ORDONNANCE DE CLÔTURE du : 17-09-2019
COMPOSITION DE LA COUR
Lors des débats :
• Madame Sylvie GUYON-NEROT, Président de Chambre,
• Monsieur Laurent SOUSA, Conseiller,
Lors du délibéré :
• Madame Sylvie GUYON-NEROT, Président de Chambre, Rapporteur, qui en a rendu compte à la collégialité,
• Monsieur Laurent SOUSA, Conseiller,
• Madame Laure-Aimée GRUA, magistrat honoraire, exerçant des fonctions juridictionnelles en vertu de l’ordonnance n°168/2019,
Greffier :
Mme Marie-Lyne EL BOUDALI, Greffier lors des débats et du prononcé.
DÉBATS :
A l’audience publique du 21 Octobre 2019, à 14 heures, Madame Sylvie GUYON-NEROT, président de chambre, en son rapport, Monsieur Laurent SOUSA, Conseiller, ont entendu les avocats des parties, en leur plaidoirie, avec leur accord, par application de l’article 945- 1 du Code de Procédure Civile.
ARRÊT :
Prononcé le 20 JANVIER 2020 par mise à la disposition des parties au Greffe de la Cour, les parties en ayant été préalablement avisées dans les conditions prévues au deuxième alinéa de l’article 450 du Code de procédure civile.
Madame H Z , mariée avec monsieur D X sous le régime de la séparation de biens aux termes d’un contrat de mariage reçu par acte authentique le 24 novembre 1993, est décédée le 06 février 2012 à la Chaussée Saint-Victor (41) laissant pour lui succéder son conjoint survivant et sa fille, madame F Y, née d’une autre union.
Exposant que le notaire en charge de la succession a établi un projet de partage de cette succession comprenant en particulier deux biens immobiliers (dont l’un constituait la résidence principale des époux), la valeur d’un véhicule automobile et des fonds et, au passif une créance de monsieur X, qu’en dépit d’une sommation de prendre parti délivrée par le notaire à madame Y, le 07 juin 2014 et une sommation de se présenter à son étude le 25 septembre 2015 pour régulariser le projet d’acte de partage, madame Y s’est refusée à y déférer, de sorte que le notaire a dressé un procès-verbal de carence, monsieur X a assigné cette dernière en ouverture des opérations de compte, liquidation et partage en poursuivant, notamment l’homologation dudit projet de partage, ceci au visa des articles 815, 815-9, 840, 843 et 1686 du code civil et selon acte du 25 mars 2016.

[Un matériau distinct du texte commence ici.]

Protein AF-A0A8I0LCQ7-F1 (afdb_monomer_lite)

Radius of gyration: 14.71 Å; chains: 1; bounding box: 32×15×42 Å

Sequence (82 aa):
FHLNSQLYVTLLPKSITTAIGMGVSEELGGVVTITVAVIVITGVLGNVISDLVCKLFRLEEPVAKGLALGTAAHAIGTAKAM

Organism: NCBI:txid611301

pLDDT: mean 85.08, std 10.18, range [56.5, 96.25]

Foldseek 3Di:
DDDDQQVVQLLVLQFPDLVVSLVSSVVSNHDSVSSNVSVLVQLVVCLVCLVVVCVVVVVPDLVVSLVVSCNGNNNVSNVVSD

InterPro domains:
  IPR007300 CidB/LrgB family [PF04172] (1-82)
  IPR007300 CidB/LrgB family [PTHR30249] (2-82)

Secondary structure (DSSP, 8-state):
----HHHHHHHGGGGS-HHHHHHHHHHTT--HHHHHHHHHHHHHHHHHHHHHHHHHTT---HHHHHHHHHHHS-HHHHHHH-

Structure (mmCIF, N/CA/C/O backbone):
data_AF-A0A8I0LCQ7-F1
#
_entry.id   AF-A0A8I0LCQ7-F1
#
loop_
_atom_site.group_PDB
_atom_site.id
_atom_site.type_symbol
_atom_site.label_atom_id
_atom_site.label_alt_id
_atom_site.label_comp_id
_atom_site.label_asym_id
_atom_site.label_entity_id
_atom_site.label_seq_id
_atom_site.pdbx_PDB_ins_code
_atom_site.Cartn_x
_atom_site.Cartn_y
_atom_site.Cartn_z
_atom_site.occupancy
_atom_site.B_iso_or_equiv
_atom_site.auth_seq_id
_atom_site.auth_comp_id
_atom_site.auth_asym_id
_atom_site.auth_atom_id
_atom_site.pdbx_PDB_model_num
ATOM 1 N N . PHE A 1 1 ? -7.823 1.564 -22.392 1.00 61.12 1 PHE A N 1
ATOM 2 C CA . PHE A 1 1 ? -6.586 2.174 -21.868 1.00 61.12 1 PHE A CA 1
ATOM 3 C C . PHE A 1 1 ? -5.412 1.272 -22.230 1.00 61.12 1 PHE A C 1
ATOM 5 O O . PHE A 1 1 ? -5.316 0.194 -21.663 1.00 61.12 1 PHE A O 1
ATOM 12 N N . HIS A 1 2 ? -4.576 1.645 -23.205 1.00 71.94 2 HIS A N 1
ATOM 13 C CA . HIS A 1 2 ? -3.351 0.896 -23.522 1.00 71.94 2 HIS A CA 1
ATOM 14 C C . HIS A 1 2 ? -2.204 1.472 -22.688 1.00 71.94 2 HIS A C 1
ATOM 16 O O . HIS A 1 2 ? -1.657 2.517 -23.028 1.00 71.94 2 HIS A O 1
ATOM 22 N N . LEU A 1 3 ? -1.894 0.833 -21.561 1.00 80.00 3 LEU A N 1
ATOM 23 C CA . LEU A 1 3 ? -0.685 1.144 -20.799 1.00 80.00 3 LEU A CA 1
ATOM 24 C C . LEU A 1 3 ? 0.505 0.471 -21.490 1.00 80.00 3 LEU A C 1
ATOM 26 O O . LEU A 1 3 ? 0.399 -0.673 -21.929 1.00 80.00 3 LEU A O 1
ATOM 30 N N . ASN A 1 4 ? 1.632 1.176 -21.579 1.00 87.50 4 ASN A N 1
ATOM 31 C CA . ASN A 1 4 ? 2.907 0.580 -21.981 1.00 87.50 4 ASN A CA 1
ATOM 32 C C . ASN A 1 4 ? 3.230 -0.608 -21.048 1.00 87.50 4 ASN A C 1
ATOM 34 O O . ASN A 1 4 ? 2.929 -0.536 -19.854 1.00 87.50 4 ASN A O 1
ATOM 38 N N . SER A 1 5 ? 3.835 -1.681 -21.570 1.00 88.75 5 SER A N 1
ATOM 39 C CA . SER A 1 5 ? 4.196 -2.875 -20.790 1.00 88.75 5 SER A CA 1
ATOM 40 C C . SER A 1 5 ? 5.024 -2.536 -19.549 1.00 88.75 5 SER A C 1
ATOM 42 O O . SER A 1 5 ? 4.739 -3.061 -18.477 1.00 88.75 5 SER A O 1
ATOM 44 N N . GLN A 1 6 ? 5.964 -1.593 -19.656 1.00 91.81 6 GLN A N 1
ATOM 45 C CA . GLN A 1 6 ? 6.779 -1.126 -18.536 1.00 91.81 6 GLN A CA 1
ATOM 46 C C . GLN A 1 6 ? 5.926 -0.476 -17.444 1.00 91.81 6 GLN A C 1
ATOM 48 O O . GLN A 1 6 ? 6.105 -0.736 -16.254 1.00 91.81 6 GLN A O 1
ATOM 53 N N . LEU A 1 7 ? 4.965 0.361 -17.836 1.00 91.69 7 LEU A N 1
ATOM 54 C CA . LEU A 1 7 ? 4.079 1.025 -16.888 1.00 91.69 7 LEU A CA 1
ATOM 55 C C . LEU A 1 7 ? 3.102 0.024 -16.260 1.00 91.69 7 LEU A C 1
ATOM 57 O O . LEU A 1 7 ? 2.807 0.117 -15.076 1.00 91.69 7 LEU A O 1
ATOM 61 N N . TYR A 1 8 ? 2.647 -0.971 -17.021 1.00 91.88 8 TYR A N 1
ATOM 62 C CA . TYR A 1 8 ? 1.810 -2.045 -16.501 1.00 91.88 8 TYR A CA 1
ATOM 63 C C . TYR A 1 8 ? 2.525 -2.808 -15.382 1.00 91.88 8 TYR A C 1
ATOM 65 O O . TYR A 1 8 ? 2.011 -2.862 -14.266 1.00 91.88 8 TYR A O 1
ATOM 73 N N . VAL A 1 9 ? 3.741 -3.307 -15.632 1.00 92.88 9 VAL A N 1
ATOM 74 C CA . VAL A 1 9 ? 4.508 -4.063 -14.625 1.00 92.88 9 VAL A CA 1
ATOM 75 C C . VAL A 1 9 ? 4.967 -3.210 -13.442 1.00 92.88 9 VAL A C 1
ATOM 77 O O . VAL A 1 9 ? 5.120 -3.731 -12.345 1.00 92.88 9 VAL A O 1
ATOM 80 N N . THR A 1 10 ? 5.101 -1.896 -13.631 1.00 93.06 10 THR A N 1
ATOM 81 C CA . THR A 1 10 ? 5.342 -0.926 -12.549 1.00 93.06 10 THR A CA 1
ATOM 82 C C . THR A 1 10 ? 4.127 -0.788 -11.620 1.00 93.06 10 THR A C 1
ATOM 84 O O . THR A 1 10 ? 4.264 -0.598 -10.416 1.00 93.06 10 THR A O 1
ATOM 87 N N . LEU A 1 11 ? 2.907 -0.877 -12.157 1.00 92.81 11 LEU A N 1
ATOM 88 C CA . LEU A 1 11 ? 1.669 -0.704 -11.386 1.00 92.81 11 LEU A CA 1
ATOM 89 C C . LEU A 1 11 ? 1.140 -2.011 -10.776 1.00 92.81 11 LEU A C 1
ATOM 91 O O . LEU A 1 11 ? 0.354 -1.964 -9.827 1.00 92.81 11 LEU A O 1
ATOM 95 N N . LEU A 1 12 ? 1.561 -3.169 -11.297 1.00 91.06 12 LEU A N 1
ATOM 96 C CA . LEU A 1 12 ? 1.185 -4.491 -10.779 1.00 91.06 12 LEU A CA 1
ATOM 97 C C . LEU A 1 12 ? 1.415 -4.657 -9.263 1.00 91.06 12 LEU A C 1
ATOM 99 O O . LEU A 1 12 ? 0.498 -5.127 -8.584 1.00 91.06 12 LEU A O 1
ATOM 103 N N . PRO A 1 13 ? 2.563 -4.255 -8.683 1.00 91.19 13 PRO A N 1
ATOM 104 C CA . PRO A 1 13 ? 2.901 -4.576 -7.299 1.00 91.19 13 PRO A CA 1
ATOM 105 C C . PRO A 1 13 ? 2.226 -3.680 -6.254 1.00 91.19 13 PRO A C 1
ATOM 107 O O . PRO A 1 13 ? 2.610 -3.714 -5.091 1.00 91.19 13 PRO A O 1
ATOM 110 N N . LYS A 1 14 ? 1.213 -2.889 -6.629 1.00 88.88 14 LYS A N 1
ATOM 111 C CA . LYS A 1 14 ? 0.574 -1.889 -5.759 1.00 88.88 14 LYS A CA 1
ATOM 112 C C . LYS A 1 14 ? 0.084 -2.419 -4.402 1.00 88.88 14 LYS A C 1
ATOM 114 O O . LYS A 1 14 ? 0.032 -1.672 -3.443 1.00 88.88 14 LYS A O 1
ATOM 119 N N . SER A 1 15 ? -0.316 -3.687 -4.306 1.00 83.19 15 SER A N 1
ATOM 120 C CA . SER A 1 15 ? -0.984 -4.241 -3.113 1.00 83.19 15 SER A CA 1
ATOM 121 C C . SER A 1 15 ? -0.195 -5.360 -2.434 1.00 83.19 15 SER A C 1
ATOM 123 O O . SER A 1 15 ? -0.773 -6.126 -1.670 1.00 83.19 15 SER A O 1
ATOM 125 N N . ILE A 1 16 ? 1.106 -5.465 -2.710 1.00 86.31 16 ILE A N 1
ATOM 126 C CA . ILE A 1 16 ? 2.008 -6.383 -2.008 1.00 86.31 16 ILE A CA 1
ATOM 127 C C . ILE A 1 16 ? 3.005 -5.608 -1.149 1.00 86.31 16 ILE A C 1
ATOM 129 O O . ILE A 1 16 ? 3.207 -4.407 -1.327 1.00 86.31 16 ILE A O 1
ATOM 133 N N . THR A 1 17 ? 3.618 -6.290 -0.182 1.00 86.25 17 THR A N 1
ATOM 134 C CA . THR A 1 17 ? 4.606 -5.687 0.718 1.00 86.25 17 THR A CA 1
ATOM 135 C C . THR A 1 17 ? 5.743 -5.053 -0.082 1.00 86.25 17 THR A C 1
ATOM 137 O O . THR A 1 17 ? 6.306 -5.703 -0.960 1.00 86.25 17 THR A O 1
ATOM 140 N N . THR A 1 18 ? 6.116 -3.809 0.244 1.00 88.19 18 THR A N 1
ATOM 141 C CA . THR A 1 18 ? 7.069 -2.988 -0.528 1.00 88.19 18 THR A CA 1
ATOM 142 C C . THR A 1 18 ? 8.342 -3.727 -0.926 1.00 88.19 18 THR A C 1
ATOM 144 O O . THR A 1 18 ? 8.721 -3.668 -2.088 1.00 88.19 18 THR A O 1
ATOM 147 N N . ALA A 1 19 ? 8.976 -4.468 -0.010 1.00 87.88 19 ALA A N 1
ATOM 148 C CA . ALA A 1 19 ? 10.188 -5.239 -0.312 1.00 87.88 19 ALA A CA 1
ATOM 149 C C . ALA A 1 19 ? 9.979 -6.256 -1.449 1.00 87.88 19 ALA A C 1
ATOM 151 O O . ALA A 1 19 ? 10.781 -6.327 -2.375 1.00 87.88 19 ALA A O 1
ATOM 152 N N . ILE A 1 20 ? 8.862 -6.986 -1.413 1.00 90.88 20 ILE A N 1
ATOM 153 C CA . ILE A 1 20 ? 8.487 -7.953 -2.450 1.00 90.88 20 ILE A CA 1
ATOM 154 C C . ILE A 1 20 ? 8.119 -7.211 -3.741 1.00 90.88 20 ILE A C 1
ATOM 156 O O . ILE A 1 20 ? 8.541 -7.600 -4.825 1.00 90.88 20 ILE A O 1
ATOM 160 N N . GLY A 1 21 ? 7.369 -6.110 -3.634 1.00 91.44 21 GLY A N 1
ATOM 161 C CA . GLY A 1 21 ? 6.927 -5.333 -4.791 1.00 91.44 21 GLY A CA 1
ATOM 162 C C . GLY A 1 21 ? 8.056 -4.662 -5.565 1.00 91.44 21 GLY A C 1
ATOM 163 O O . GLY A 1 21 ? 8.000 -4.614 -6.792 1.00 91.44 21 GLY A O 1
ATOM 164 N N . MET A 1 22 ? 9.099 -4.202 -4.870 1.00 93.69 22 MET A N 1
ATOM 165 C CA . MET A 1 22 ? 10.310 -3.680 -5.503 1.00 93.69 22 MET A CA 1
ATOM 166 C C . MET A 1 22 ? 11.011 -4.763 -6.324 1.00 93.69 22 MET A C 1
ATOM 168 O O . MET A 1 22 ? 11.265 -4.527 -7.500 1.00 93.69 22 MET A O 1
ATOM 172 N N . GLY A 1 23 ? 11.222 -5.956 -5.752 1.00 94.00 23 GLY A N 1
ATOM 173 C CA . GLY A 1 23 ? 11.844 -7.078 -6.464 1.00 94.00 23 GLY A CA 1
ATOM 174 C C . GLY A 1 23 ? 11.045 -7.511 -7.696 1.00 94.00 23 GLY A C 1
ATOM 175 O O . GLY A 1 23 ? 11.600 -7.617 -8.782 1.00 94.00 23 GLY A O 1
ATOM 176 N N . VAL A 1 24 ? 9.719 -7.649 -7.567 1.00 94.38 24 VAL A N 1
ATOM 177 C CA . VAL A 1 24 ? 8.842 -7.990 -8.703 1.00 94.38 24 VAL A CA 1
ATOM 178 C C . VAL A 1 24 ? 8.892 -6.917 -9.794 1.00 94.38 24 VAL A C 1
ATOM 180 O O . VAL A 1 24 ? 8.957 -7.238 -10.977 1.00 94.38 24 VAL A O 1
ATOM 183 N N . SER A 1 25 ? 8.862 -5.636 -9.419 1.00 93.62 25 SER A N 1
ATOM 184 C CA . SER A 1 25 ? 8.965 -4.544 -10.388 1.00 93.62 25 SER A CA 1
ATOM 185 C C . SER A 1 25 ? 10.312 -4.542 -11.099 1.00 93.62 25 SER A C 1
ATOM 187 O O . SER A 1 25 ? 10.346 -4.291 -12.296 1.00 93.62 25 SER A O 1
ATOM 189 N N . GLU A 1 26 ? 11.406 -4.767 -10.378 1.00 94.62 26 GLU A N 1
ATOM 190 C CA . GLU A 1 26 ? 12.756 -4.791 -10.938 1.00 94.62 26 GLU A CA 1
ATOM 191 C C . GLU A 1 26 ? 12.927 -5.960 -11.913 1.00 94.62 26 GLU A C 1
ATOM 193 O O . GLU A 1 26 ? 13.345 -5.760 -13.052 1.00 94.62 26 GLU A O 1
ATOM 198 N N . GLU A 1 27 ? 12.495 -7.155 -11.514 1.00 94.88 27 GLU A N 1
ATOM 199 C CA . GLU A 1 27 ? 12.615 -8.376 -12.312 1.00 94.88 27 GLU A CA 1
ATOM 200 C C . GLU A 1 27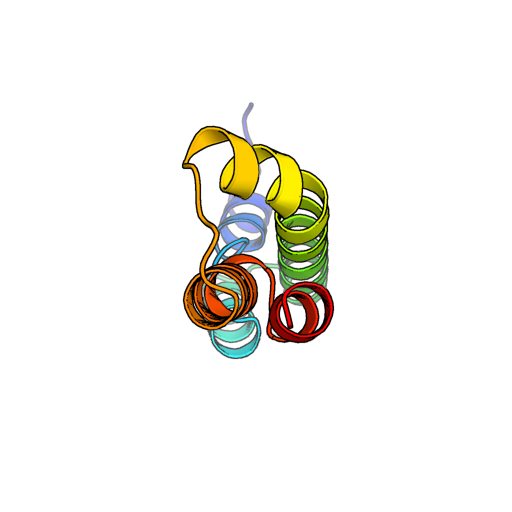 ? 11.773 -8.339 -13.596 1.00 94.88 27 GLU A C 1
ATOM 202 O O . GLU A 1 27 ? 12.160 -8.894 -14.623 1.00 94.88 27 GLU A O 1
ATOM 207 N N . LEU A 1 28 ? 10.650 -7.617 -13.578 1.00 93.38 28 LEU A N 1
ATOM 208 C CA . LEU A 1 28 ? 9.800 -7.407 -14.752 1.00 93.38 28 LEU 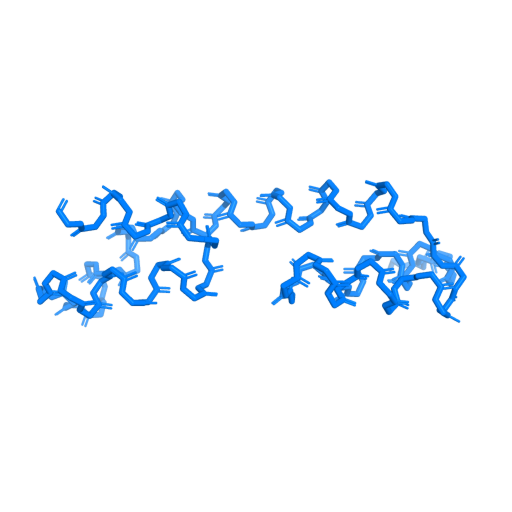A CA 1
ATOM 209 C C . LEU A 1 28 ? 10.197 -6.178 -15.598 1.00 93.38 28 LEU A C 1
ATOM 211 O O . LEU A 1 28 ? 9.555 -5.912 -16.615 1.00 93.38 28 LEU A O 1
ATOM 215 N N . GLY A 1 29 ? 11.228 -5.418 -15.206 1.00 93.31 29 GLY A N 1
ATOM 216 C CA . GLY A 1 29 ? 11.708 -4.231 -15.933 1.00 93.31 29 GLY A CA 1
ATOM 217 C C . GLY A 1 29 ? 10.888 -2.949 -15.715 1.00 93.31 29 GLY A C 1
ATOM 218 O O . GLY A 1 29 ? 10.956 -2.011 -16.516 1.00 93.31 29 GLY A O 1
ATOM 219 N N . GLY A 1 30 ? 10.089 -2.900 -14.650 1.00 93.25 30 GLY A N 1
ATOM 220 C CA . GLY A 1 30 ? 9.333 -1.730 -14.208 1.00 93.25 30 GLY A CA 1
ATOM 221 C C . GLY A 1 30 ? 10.183 -0.674 -13.494 1.00 93.25 30 GLY A C 1
ATOM 222 O O . GLY A 1 30 ? 11.359 -0.863 -13.194 1.00 93.25 30 GLY A O 1
ATOM 223 N N . VAL A 1 31 ? 9.567 0.466 -13.183 1.00 96.25 31 VAL A N 1
ATOM 224 C CA . VAL A 1 31 ? 10.218 1.590 -12.501 1.00 96.25 31 VAL A CA 1
ATOM 225 C C . VAL A 1 31 ? 9.984 1.486 -10.995 1.00 96.25 31 VAL A C 1
ATOM 227 O O . VAL A 1 31 ? 8.965 1.949 -10.484 1.00 96.25 31 VAL A O 1
ATOM 230 N N . VAL A 1 32 ? 10.957 0.929 -10.271 1.00 93.75 32 VAL A N 1
ATOM 231 C CA . VAL A 1 32 ? 10.870 0.654 -8.822 1.00 93.75 32 VAL A CA 1
ATOM 232 C C . VAL A 1 32 ? 10.409 1.873 -8.012 1.00 93.75 32 VAL A C 1
ATOM 234 O O . VAL A 1 32 ? 9.544 1.751 -7.148 1.00 93.75 32 VAL A O 1
ATOM 237 N N . THR A 1 33 ? 10.903 3.072 -8.328 1.00 94.88 33 THR A N 1
ATOM 238 C CA . THR A 1 33 ? 10.504 4.315 -7.645 1.00 94.88 33 THR A CA 1
ATOM 239 C C . THR A 1 33 ? 9.004 4.598 -7.758 1.00 94.88 33 THR A C 1
ATOM 241 O O . THR A 1 33 ? 8.368 4.994 -6.782 1.00 94.88 33 THR A O 1
ATOM 244 N N . ILE A 1 34 ? 8.417 4.372 -8.938 1.00 94.81 34 ILE A N 1
ATOM 245 C CA . ILE A 1 34 ? 6.978 4.560 -9.163 1.00 94.81 34 ILE A CA 1
ATOM 246 C C . ILE A 1 34 ? 6.200 3.440 -8.470 1.00 94.81 34 ILE A C 1
ATOM 248 O O . ILE A 1 34 ? 5.183 3.714 -7.839 1.00 94.81 34 ILE A O 1
ATOM 252 N N . THR A 1 35 ? 6.699 2.204 -8.513 1.00 94.12 35 THR A N 1
ATOM 253 C CA . THR A 1 35 ? 6.115 1.067 -7.793 1.00 94.12 35 THR A CA 1
ATOM 254 C C . THR A 1 35 ? 5.971 1.368 -6.302 1.00 94.12 35 THR A C 1
ATOM 256 O O . THR A 1 35 ? 4.886 1.220 -5.743 1.00 94.12 35 THR A O 1
ATOM 259 N N . VAL A 1 36 ? 7.032 1.866 -5.657 1.00 92.62 36 VAL A N 1
ATOM 260 C CA . VAL A 1 36 ? 7.003 2.254 -4.238 1.00 92.62 36 VAL A CA 1
ATOM 261 C C . VAL A 1 36 ? 5.988 3.368 -3.992 1.00 92.62 36 VAL A C 1
ATOM 263 O O . VAL A 1 36 ? 5.185 3.263 -3.065 1.00 92.62 36 VAL A O 1
ATOM 266 N N . ALA A 1 37 ? 5.977 4.409 -4.831 1.00 93.75 37 ALA A N 1
ATOM 267 C CA . ALA A 1 37 ? 5.015 5.502 -4.706 1.00 93.75 37 ALA A CA 1
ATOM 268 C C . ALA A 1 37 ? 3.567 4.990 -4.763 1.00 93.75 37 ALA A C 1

Par jugement contradictoire rendu le 07 décembre 2017 la tribunal de grande instance de Blois a, en substance :
— déclaré recevable l’action en partage introduite par monsieur X,
— ordonné l’ouverture des opérations de comptes, liquidation et partage de cette succession, avec toutes dispositions d’usage en résultant, en désignant notamment le Président de la chambre des notaires du Loir-et-Cher ou son délégataire pour ce faire,
— rejeté la demande d’homologation de l’état liquidatif précédemment dressé par maître I A, notaire à Chabris (41) mais dit que le montant retenu par ce notaire au
titre des actifs de succession, plus précisément ceux afférents au véhicule de marque Citroën, type 2CV et à la moto de marque Honda à hauteur, respectivement, de 1.000 euros et de 100 euros, est justifié,
— préalablement et pour parvenir au partage, ordonné, sauf meilleur accord, la licitation judiciaire de l’immeuble situé […] à Blois sur une mise à prix de 60.000 euros avec toutes dispositions subséquentes d’usage,
— dit que monsieur X est redevable envers la succession des 3/8emes de l’indemnité d’occupation pour la période du 25/08/2014 et au plus tard jusqu’au jour de la jouissance divise qui sera arrêtée au jour du partage établi par le notaire et par le juge, saisi après procès-verbal de difficultés en cas de désaccord sur ce point,
— dit que le notaire désigné devra évaluer la valeur locative de la maison d’habitation située à Anjouin (Indre) pour la période du 25/08/2014 et au plus tard jusqu’au jour de la jouissance divise qui sera arrêtée au jour du partage établi par le notaire et par le juge, saisi après procès-verbal de difficultés en cas de désaccord sur ce point, ceci après avoir pris connaissance du dossier, le cas échéant et s’il l’estime utile, s’être rendu sur les lieux, les parties présentes ou convoquées et fait procéder à l’évaluation de la valeur locative par deux agences immobilières,
— renvoyé les parties devant le notaire liquidateur aux fins d’établissement d’un projet d’acte liquidatif sur le fondement des éléments tranchés par le jugement en disant qu’il appartiendra à ce notaire de faire le compte entre les parties en fonction des sommes qu’ils justifieront avoir payées pour le compte de la succession,
— dit que les frais notariés et droits de partage seront supportés par moitié par monsieur X et madame Y, débouté les parties de leurs demandes plus amples ou contraires en condamnant monsieur D X à verser à madame Y la somme de 800 euros au titre de l’article 700 du code de procédure civile, ordonné l’emploi des dépens en frais privilégiés de partage, en ce compris les frais d’expertise, avec recouvrement accordé aux avocats de la cause en application de l’article 699 du code de procédure civile, rejetant, enfin, le surplus des demandes.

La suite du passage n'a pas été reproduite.